INSTRUCTIONS FOR THE TASK: In the entries that follow, find the line containing "ATOM 19 C CA" and the line containing "ATOM 55 C C", then retype exactly the lines from the first through the second, pictures excluded.

(Records contained in a dataset)
· · ·
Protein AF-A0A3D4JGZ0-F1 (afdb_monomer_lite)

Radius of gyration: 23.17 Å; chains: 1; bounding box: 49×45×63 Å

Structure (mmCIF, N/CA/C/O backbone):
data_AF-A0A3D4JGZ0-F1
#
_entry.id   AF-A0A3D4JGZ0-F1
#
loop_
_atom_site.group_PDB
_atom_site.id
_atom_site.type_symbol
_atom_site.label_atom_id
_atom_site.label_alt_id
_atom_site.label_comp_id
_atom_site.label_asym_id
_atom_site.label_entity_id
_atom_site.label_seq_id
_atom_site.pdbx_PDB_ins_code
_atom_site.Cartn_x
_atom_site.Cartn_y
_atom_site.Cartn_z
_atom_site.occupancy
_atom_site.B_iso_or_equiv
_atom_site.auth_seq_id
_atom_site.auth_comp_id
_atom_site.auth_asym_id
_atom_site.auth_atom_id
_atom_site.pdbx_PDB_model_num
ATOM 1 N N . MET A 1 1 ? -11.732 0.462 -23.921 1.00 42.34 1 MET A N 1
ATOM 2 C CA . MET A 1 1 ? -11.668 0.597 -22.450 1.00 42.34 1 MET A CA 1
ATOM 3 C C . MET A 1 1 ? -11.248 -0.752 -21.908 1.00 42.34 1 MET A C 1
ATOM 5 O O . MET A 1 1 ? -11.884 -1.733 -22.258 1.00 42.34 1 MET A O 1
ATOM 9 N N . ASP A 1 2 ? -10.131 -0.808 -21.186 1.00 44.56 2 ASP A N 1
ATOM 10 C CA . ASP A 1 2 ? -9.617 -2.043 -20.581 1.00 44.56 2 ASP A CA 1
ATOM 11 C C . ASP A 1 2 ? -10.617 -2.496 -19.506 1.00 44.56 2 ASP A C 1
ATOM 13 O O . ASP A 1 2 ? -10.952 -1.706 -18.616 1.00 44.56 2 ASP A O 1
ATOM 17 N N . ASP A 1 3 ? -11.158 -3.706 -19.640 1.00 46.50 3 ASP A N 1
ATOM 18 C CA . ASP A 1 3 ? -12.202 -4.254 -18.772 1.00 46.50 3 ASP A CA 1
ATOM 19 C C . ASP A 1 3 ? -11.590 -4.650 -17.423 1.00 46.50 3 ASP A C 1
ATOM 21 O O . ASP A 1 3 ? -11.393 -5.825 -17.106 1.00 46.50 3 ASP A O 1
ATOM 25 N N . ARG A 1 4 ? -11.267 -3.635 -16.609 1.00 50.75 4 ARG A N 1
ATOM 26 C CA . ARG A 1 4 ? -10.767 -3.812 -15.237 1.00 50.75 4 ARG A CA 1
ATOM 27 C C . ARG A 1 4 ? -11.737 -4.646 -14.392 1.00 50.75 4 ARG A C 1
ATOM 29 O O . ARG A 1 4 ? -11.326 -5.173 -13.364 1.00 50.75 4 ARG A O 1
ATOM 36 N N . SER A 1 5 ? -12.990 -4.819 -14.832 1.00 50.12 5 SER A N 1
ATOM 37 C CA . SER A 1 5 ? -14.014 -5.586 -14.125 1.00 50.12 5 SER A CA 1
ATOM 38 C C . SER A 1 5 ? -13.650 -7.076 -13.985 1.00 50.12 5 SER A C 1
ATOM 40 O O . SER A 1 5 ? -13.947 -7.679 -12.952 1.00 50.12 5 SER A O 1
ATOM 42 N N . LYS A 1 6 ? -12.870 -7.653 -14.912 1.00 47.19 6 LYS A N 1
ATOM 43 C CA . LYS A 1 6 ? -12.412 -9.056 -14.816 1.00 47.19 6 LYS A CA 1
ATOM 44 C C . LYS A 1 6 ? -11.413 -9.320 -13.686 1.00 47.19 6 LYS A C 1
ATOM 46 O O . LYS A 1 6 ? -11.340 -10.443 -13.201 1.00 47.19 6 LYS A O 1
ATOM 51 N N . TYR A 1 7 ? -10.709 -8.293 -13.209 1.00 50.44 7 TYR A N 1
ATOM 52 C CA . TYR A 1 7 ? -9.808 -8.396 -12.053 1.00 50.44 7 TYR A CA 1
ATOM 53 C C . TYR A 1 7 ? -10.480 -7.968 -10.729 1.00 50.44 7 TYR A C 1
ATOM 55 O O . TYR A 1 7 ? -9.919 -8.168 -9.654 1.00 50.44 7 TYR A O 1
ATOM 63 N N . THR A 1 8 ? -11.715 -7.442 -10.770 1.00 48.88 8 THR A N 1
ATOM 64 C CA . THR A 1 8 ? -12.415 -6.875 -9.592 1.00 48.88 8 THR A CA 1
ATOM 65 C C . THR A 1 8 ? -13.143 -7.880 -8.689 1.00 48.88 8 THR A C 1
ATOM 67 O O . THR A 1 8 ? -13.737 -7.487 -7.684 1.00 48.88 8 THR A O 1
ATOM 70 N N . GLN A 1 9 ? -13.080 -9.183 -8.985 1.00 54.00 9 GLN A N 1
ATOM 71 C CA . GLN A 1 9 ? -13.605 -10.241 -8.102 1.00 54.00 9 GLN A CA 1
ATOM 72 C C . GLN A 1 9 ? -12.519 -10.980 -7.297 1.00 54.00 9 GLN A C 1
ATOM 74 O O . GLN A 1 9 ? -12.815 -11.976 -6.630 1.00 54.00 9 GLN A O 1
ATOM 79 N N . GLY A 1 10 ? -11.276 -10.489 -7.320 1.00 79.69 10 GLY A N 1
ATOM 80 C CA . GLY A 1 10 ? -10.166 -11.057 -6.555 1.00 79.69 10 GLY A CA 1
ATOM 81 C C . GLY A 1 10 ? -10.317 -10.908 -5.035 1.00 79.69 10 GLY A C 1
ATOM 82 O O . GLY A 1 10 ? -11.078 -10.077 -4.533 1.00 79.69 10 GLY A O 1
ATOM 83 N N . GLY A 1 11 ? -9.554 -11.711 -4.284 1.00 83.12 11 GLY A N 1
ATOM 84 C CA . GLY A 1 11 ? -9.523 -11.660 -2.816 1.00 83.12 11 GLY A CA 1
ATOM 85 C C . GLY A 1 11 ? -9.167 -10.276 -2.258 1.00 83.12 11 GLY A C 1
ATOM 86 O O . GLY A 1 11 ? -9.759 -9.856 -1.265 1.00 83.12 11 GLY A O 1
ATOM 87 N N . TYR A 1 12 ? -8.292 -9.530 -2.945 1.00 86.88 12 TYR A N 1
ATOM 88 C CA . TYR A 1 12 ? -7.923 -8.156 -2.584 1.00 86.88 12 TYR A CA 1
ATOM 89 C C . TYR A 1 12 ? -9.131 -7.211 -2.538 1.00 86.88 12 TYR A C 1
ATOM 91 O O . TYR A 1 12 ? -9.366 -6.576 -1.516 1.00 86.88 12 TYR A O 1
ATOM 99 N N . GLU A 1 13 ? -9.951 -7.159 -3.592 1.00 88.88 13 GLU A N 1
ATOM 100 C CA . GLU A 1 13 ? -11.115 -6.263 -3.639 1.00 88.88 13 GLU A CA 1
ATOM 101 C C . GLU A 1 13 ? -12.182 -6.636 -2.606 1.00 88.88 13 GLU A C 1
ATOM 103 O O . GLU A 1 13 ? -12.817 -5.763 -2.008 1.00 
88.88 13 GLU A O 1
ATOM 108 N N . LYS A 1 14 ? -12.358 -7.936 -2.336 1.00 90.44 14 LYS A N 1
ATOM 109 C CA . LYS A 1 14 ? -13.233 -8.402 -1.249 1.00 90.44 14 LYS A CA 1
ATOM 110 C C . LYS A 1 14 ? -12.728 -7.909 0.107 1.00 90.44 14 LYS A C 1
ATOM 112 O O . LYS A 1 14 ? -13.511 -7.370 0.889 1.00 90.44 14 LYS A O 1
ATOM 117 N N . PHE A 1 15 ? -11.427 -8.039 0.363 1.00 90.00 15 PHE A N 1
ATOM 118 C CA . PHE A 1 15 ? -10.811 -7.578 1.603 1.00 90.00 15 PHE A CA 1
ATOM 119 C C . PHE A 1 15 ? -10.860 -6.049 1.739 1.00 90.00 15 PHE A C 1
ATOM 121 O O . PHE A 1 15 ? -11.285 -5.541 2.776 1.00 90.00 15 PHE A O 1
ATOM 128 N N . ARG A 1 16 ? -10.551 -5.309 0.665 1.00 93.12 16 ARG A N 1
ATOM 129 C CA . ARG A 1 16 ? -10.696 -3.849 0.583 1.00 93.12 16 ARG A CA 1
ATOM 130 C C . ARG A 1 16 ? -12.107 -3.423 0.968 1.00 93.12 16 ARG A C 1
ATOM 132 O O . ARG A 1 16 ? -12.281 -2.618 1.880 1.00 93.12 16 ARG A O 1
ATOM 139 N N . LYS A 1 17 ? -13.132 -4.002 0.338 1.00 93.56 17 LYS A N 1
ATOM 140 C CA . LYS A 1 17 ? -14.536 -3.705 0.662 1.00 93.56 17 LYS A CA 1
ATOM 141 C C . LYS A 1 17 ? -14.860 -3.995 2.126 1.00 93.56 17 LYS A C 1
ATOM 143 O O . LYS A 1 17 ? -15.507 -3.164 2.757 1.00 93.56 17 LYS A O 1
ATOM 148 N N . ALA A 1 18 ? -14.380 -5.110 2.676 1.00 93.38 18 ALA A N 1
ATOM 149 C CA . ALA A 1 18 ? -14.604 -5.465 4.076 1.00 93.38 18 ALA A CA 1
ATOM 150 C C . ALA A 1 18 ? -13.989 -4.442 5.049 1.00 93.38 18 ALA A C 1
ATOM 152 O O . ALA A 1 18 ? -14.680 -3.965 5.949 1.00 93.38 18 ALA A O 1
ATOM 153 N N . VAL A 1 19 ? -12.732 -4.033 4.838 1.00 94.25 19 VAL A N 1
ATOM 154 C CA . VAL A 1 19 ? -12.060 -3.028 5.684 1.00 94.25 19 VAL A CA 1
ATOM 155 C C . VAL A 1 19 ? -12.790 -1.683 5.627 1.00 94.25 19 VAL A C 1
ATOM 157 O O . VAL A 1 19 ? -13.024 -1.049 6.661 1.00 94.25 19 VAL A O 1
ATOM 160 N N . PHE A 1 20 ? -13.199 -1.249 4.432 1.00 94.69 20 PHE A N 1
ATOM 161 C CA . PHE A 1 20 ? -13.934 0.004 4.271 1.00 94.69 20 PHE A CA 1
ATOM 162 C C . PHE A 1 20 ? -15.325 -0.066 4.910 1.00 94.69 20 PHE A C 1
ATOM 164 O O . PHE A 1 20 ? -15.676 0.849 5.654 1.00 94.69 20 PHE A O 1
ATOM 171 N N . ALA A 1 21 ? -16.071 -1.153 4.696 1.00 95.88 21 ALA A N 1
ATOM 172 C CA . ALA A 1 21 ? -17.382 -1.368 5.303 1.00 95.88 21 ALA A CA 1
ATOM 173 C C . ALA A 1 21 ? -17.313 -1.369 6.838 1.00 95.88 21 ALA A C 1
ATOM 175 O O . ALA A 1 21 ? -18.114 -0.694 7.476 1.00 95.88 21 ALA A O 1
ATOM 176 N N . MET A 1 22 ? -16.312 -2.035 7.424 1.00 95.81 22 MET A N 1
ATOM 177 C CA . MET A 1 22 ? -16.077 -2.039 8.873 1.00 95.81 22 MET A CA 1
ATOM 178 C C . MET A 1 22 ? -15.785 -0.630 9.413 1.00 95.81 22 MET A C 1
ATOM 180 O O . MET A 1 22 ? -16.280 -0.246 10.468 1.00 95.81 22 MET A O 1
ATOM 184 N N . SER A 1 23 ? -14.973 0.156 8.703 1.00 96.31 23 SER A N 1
· · ·
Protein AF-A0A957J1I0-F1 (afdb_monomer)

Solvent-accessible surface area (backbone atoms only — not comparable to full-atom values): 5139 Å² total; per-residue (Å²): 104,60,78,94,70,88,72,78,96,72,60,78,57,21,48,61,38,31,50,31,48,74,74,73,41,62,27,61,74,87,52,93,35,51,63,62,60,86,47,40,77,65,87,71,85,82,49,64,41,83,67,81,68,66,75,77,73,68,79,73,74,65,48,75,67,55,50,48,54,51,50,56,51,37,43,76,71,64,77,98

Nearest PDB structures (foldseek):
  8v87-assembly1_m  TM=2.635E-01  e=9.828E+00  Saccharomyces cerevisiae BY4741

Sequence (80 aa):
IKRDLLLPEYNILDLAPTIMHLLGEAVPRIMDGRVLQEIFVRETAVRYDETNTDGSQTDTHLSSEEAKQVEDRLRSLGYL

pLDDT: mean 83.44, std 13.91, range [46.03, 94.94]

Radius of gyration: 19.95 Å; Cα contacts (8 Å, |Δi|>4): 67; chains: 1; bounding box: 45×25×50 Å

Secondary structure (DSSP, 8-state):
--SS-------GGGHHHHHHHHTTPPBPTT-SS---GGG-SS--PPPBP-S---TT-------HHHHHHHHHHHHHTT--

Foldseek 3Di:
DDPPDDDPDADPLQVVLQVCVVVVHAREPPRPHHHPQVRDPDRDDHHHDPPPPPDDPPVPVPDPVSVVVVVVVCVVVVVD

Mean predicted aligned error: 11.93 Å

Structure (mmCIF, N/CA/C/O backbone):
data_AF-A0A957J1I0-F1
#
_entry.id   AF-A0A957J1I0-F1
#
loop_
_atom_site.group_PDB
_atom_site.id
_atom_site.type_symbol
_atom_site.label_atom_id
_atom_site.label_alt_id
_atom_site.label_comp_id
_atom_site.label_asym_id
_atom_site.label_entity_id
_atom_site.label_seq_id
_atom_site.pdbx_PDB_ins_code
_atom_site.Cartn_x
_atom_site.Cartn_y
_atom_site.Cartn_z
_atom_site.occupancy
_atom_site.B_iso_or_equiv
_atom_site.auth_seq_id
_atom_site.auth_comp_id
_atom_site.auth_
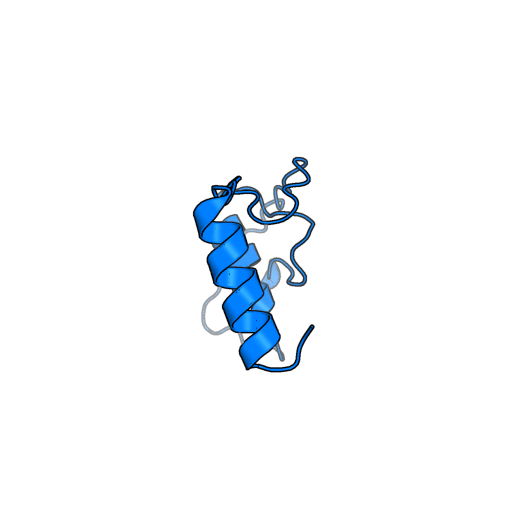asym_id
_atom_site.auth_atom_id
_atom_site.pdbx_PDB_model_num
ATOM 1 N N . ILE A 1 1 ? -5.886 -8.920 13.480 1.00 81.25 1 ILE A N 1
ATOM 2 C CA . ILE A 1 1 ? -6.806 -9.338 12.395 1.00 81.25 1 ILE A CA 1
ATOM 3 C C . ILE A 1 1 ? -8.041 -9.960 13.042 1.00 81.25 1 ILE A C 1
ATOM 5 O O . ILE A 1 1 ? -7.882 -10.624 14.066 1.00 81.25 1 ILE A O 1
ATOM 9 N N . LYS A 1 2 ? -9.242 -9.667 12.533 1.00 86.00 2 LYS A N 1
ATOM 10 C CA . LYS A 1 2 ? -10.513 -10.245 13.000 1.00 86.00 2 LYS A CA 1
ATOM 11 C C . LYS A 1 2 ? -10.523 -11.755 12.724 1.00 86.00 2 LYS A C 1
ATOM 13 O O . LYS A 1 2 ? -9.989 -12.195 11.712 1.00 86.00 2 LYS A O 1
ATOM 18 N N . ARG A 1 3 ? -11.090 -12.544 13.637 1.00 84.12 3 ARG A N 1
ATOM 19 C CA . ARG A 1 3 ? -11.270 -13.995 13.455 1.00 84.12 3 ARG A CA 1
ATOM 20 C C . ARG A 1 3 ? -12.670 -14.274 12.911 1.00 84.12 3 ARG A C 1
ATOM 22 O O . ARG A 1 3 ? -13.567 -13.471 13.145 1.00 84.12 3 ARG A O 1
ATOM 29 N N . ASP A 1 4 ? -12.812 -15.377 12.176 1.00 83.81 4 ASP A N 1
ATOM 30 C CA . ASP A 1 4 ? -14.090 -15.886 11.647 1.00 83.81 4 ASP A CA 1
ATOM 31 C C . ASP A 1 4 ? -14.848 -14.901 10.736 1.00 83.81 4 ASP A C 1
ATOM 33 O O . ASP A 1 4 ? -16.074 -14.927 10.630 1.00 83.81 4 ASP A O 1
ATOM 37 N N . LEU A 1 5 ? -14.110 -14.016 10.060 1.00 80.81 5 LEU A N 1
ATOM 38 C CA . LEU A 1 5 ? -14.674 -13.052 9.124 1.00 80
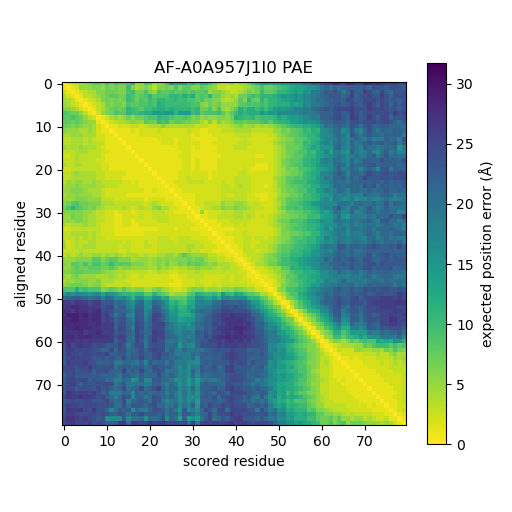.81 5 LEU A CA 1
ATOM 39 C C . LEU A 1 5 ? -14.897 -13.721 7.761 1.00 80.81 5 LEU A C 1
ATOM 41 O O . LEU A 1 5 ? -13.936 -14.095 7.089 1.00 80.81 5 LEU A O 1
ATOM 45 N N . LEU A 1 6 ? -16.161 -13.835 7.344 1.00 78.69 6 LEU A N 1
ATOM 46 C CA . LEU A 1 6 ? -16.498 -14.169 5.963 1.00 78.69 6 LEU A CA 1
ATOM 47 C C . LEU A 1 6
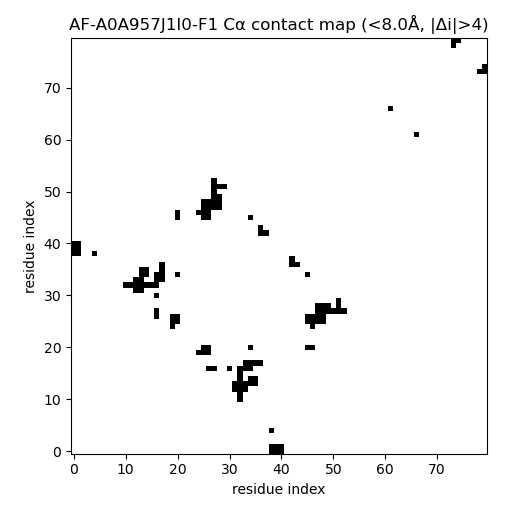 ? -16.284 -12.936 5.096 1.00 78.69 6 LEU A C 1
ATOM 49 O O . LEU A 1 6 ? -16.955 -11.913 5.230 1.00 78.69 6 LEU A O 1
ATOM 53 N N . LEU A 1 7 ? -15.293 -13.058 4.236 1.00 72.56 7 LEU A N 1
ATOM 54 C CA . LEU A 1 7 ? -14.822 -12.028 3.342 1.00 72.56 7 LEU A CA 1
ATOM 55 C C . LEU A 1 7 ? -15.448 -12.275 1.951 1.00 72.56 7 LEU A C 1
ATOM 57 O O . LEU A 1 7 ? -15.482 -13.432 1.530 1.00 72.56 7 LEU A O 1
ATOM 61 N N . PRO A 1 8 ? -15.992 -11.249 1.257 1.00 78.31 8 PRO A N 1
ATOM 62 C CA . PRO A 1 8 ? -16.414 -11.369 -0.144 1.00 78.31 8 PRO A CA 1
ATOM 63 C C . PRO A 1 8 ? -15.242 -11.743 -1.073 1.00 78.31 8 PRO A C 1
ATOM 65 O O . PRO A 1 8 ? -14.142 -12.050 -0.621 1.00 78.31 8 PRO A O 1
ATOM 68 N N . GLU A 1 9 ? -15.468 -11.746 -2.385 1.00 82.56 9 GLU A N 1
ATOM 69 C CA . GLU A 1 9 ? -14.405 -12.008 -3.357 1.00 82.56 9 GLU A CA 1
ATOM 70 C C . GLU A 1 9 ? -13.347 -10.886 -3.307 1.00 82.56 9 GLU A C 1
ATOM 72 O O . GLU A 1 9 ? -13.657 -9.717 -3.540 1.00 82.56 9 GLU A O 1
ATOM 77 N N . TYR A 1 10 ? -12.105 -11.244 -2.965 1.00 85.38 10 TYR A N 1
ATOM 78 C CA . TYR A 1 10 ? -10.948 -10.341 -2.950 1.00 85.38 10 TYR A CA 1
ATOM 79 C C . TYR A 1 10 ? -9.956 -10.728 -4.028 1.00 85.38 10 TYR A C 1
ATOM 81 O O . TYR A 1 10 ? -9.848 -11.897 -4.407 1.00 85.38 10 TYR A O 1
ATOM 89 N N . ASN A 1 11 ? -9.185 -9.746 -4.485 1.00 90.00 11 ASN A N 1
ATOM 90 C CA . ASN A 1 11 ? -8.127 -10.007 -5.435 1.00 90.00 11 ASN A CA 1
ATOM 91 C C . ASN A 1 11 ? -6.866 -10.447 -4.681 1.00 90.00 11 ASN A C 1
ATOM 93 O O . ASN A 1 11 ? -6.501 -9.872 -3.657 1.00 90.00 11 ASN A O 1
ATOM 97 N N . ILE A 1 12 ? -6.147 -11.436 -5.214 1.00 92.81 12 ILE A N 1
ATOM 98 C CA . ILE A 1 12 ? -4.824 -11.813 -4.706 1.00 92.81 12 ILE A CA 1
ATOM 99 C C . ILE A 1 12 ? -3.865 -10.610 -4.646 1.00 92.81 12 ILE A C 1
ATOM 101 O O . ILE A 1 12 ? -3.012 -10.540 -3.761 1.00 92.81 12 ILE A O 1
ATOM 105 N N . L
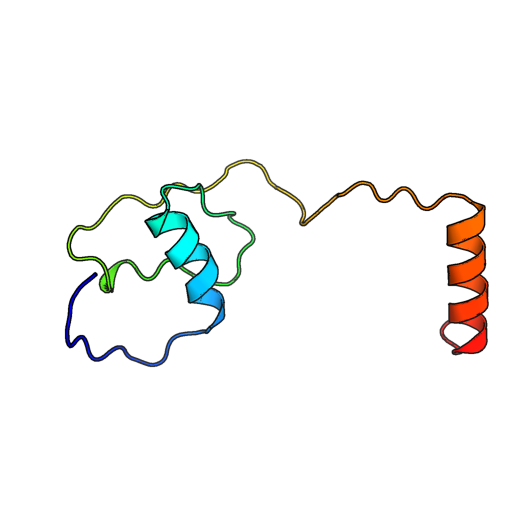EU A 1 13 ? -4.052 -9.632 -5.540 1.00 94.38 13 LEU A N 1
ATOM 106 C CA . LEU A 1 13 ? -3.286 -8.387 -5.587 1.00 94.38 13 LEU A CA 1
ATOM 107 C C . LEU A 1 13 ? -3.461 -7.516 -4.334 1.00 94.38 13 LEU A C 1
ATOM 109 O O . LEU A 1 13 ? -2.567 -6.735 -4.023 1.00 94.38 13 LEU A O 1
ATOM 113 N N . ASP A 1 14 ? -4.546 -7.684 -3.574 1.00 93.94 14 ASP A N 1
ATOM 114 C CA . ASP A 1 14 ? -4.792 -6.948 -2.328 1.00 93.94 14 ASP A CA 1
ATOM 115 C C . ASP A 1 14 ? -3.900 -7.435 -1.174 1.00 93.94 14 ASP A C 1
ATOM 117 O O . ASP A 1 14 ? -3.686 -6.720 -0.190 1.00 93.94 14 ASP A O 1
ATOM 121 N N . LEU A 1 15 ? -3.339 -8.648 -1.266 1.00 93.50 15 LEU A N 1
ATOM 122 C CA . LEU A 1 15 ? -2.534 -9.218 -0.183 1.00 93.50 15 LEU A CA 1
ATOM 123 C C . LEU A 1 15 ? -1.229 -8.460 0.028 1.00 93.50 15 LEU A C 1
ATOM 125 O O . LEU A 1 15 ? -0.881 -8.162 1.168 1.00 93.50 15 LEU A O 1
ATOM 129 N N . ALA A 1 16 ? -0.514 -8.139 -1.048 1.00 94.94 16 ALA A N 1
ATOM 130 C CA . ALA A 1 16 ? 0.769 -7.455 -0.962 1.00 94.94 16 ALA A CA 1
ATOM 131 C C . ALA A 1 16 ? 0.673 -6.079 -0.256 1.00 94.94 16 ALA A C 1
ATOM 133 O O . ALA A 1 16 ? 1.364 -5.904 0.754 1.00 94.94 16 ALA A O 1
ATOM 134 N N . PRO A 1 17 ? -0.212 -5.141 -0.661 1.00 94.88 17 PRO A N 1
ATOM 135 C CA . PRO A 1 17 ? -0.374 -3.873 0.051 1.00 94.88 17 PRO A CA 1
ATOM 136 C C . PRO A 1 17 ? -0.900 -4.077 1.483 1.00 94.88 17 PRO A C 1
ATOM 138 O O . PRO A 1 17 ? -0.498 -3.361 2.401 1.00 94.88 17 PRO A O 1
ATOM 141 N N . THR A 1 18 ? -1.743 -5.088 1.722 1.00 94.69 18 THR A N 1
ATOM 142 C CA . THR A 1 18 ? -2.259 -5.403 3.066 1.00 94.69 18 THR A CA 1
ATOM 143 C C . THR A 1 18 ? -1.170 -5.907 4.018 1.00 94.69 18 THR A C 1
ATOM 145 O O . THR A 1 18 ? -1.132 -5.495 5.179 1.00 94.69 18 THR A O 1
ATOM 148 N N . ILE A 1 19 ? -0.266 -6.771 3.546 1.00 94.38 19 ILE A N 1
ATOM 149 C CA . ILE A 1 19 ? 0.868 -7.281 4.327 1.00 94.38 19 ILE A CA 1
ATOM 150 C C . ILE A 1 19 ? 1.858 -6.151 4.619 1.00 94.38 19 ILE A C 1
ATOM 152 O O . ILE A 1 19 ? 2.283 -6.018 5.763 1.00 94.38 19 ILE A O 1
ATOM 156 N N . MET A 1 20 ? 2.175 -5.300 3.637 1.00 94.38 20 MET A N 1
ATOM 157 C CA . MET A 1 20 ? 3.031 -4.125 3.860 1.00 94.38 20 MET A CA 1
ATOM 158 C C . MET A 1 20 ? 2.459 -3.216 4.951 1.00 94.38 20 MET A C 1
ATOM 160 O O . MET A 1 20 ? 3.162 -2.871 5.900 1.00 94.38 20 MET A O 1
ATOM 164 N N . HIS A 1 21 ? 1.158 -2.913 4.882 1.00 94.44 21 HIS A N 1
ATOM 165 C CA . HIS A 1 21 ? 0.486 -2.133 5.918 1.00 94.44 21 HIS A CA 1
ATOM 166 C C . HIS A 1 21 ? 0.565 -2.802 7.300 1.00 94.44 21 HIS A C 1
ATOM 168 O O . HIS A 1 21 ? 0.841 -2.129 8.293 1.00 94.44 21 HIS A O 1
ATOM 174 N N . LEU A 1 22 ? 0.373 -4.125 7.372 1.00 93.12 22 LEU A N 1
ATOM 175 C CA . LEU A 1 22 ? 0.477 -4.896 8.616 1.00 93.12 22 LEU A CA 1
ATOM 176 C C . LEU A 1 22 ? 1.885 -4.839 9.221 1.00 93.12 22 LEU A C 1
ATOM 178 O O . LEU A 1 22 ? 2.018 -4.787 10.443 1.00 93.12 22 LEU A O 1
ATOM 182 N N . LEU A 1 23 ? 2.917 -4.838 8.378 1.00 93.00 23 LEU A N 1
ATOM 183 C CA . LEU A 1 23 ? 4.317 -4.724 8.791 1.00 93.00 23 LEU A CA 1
· · ·
RESPONSE FOR THIS EXERCISE:
ATOM 19 C CA . ARG A 1 3 ? -11.270 -13.995 13.455 1.00 84.12 3 ARG A CA 1
ATOM 20 C C . ARG A 1 3 ? -12.670 -14.274 12.911 1.00 84.12 3 ARG A C 1
ATOM 22 O O . ARG A 1 3 ? -13.567 -13.471 13.145 1.00 84.12 3 ARG A O 1
ATOM 29 N N . ASP A 1 4 ? -12.812 -15.377 12.176 1.00 83.81 4 ASP A N 1
ATOM 30 C CA . ASP A 1 4 ? -14.090 -15.886 11.647 1.00 83.81 4 ASP A CA 1
ATOM 31 C C . ASP A 1 4 ? -14.848 -14.901 10.736 1.00 83.81 4 ASP A C 1
ATOM 33 O O . ASP A 1 4 ? -16.074 -14.927 10.630 1.00 83.81 4 ASP A O 1
ATOM 37 N N . LEU A 1 5 ? -14.110 -14.016 10.060 1.00 80.81 5 LEU A N 1
ATOM 38 C CA . LEU A 1 5 ? -14.674 -13.052 9.124 1.00 80
.81 5 LEU A CA 1
ATOM 39 C C . LEU A 1 5 ? -14.897 -13.721 7.761 1.00 80.81 5 LEU A C 1
ATOM 41 O O . LEU A 1 5 ? -13.936 -14.095 7.089 1.00 80.81 5 LEU A O 1
ATOM 45 N N . LEU A 1 6 ? -16.161 -13.835 7.344 1.00 78.69 6 LEU A N 1
ATOM 46 C CA . LEU A 1 6 ? -16.498 -14.169 5.963 1.00 78.69 6 LEU A CA 1
ATOM 47 C C . LEU A 1 6
 ? -16.284 -12.936 5.096 1.00 78.69 6 LEU A C 1
ATOM 49 O O . LEU A 1 6 ? -16.955 -11.913 5.230 1.00 78.69 6 LEU A O 1
ATOM 53 N N . LEU A 1 7 ? -15.293 -13.058 4.236 1.00 72.56 7 LEU A N 1
ATOM 54 C CA . LEU A 1 7 ? -14.822 -12.028 3.342 1.00 72.56 7 LEU A CA 1
ATOM 55 C C . LEU A 1 7 ? -15.448 -12.275 1.951 1.00 72.56 7 LEU A C 1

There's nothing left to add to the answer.